Task details
From the entries below, write out exactly the lines between the line holding "7 PHE A CA 1" and the line holding "ATOM 87 C CA", inclusive, excluding any pictures.

Segment Start: Provided data

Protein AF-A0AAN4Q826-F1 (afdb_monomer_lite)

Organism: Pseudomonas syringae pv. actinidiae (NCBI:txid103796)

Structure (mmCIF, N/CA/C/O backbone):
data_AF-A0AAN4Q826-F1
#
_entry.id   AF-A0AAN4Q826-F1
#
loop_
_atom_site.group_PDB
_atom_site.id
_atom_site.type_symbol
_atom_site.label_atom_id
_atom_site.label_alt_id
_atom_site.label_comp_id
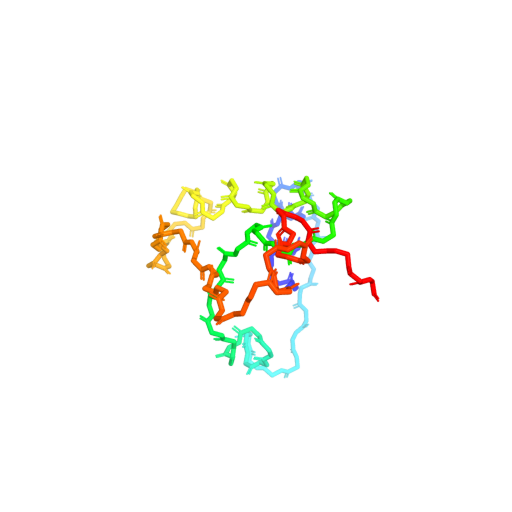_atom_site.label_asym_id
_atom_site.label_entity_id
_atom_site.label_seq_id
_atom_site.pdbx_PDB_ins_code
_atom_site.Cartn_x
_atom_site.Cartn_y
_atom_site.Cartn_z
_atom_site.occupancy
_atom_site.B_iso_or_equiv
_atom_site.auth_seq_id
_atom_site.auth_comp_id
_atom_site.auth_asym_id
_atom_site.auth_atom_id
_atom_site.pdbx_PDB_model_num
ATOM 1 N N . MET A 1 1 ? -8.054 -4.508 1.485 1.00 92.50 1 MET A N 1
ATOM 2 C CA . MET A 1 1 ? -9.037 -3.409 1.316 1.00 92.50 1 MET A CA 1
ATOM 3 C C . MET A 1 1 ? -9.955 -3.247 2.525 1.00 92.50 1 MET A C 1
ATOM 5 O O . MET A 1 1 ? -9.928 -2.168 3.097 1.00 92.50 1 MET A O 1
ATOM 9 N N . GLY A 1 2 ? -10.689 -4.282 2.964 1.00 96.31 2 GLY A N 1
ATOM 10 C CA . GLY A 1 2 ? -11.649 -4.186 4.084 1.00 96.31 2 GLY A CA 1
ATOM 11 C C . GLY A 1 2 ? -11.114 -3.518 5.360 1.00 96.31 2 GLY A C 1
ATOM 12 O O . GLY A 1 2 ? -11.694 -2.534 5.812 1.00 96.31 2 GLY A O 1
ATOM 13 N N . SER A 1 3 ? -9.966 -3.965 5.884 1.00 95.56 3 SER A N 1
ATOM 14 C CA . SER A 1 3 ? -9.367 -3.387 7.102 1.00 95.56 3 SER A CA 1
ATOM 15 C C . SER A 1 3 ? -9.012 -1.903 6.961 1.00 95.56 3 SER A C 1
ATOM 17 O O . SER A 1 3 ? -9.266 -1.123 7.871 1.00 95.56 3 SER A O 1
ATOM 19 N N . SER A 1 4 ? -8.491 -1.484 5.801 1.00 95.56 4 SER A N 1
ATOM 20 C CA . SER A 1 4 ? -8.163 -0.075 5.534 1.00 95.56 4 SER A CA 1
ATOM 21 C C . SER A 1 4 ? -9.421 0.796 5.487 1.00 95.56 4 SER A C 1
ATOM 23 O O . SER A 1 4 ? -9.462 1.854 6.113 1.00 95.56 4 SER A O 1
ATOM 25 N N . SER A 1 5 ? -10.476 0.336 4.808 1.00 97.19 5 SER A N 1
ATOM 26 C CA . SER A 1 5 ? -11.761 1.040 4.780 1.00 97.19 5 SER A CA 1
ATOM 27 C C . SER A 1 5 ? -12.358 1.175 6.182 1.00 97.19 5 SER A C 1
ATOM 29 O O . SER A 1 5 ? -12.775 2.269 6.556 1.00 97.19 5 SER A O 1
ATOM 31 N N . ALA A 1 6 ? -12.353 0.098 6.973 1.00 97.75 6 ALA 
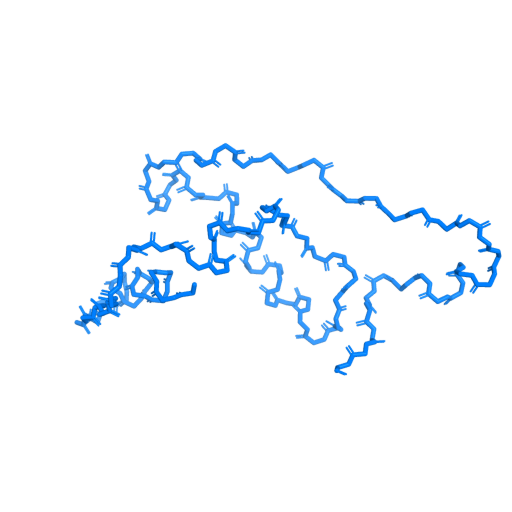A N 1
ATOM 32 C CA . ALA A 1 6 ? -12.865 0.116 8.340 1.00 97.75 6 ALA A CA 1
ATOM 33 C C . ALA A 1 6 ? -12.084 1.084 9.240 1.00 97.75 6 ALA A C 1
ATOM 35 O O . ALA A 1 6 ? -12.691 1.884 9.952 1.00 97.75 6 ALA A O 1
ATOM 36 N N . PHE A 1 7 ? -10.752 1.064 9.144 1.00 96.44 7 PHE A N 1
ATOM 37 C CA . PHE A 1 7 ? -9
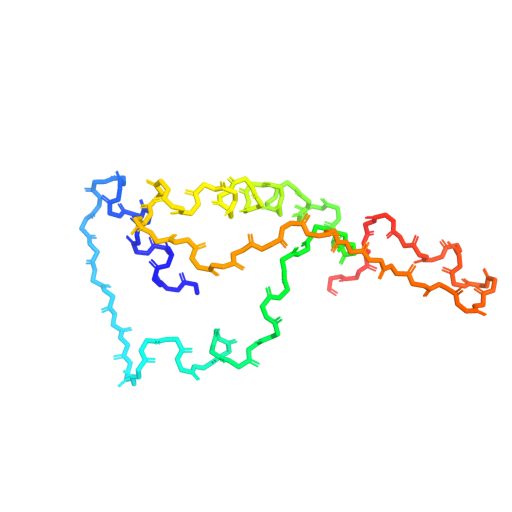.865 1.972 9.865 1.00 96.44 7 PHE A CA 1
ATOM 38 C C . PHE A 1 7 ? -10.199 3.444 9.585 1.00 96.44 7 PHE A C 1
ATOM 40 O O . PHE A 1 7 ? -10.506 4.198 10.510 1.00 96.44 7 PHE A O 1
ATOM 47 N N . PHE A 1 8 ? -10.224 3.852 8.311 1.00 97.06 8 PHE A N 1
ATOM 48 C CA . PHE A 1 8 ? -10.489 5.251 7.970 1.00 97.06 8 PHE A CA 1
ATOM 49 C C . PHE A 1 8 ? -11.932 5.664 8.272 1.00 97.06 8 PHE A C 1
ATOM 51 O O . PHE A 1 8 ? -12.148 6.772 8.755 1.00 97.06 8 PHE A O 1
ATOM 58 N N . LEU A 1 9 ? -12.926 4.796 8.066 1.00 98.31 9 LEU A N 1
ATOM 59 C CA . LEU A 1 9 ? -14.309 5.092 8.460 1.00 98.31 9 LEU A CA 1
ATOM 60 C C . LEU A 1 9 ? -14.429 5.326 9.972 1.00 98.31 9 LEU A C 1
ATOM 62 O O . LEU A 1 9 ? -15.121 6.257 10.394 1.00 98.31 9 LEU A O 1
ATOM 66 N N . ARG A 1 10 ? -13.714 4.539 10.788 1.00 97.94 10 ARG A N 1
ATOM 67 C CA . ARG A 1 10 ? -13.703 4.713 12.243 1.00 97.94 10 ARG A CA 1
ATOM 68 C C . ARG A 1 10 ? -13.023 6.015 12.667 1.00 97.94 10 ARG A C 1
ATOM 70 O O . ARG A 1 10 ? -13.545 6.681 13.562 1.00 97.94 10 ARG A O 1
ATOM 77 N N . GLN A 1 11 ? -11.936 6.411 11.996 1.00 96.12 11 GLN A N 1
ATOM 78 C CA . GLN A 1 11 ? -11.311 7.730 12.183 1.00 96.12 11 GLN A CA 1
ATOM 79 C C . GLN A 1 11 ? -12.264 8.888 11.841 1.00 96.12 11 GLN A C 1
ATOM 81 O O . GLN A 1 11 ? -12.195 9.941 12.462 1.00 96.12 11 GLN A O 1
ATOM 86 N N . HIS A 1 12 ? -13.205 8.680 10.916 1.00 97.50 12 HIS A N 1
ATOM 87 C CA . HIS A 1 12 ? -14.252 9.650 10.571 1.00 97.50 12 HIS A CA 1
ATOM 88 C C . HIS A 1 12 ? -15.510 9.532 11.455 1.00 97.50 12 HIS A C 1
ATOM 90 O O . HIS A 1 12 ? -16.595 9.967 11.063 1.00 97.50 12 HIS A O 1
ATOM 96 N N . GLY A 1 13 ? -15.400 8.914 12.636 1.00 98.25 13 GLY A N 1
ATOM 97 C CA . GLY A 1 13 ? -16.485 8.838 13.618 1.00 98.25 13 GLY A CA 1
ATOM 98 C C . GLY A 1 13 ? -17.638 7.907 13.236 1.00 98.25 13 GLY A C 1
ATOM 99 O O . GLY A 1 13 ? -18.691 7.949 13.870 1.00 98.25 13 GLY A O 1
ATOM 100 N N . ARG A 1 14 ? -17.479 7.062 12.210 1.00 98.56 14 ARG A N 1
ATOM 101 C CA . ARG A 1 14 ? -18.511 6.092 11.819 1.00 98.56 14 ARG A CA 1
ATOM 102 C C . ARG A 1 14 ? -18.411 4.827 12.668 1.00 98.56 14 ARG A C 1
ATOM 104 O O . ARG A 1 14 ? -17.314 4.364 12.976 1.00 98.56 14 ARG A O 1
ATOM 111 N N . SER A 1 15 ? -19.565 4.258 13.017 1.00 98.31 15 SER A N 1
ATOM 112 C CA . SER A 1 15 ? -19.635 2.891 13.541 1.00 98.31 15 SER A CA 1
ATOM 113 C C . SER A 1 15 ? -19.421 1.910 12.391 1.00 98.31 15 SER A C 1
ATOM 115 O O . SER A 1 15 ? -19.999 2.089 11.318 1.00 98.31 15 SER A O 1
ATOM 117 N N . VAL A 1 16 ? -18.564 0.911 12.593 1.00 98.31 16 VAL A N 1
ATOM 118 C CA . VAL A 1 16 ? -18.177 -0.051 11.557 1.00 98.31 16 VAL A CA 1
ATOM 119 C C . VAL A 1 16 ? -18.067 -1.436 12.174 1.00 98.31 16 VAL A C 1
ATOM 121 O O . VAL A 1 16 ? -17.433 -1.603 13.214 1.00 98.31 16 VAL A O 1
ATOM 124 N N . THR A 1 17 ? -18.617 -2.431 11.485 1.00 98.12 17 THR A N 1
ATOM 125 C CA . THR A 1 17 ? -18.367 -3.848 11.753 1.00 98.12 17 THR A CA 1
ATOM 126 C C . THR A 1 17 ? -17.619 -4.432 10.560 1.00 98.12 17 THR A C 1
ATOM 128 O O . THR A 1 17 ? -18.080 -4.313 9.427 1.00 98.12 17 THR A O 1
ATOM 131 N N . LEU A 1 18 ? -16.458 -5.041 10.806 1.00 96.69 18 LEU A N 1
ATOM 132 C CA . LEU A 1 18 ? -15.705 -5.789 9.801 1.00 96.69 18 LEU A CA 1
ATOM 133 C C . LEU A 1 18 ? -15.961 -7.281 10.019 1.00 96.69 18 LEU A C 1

Segment End: Provided data

Output below
.865 1.972 9.865 1.00 96.44 7 PHE A CA 1
ATOM 38 C C . PHE A 1 7 ? -10.199 3.444 9.585 1.00 96.44 7 PHE A C 1
ATOM 40 O O . PHE A 1 7 ? -10.506 4.198 10.510 1.00 96.44 7 PHE A O 1
ATOM 47 N N . PHE A 1 8 ? -10.224 3.852 8.311 1.00 97.06 8 PHE A N 1
ATOM 48 C CA . PHE A 1 8 ? -10.489 5.251 7.970 1.00 97.06 8 PHE A CA 1
ATOM 49 C C . PHE A 1 8 ? -11.932 5.664 8.272 1.00 97.06 8 PHE A C 1
ATOM 51 O O . PHE A 1 8 ? -12.148 6.772 8.755 1.00 97.06 8 PHE A O 1
ATOM 58 N N . LEU A 1 9 ? -12.926 4.796 8.066 1.00 98.31 9 LEU A N 1
ATOM 59 C CA . LEU A 1 9 ? -14.309 5.092 8.460 1.00 98.31 9 LEU A CA 1
ATOM 60 C C . LEU A 1 9 ? -14.429 5.326 9.972 1.00 98.31 9 LEU A C 1
ATOM 62 O O . LEU A 1 9 ? -15.121 6.257 10.394 1.00 98.31 9 LEU A O 1
ATOM 66 N N . ARG A 1 10 ? -13.714 4.539 10.788 1.00 97.94 10 ARG A N 1
ATOM 67 C CA . ARG A 1 10 ? -13.703 4.713 12.243 1.00 97.94 10 ARG A CA 1
ATOM 68 C C . ARG A 1 10 ? -13.023 6.015 12.667 1.00 97.94 10 ARG A C 1
ATOM 70 O O . ARG A 1 10 ? -13.545 6.681 13.562 1.00 97.94 10 ARG A O 1
ATOM 77 N N . GLN A 1 11 ? -11.936 6.411 11.996 1.00 96.12 11 GLN A N 1
ATOM 78 C CA . GLN A 1 11 ? -11.311 7.730 12.183 1.00 96.12 11 GLN A CA 1
ATOM 79 C C . GLN A 1 11 ? -12.264 8.888 11.841 1.00 96.12 11 GLN A C 1
ATOM 81 O O . GLN A 1 11 ? -12.195 9.941 12.462 1.00 96.12 11 GLN A O 1
ATOM 86 N N . HIS A 1 12 ? -13.205 8.680 10.916 1.00 97.50 12 HIS A N 1
ATOM 87 C CA . HIS A 1 12 ? -14.252 9.650 10.571 1.00 97.50 12 HIS A CA 1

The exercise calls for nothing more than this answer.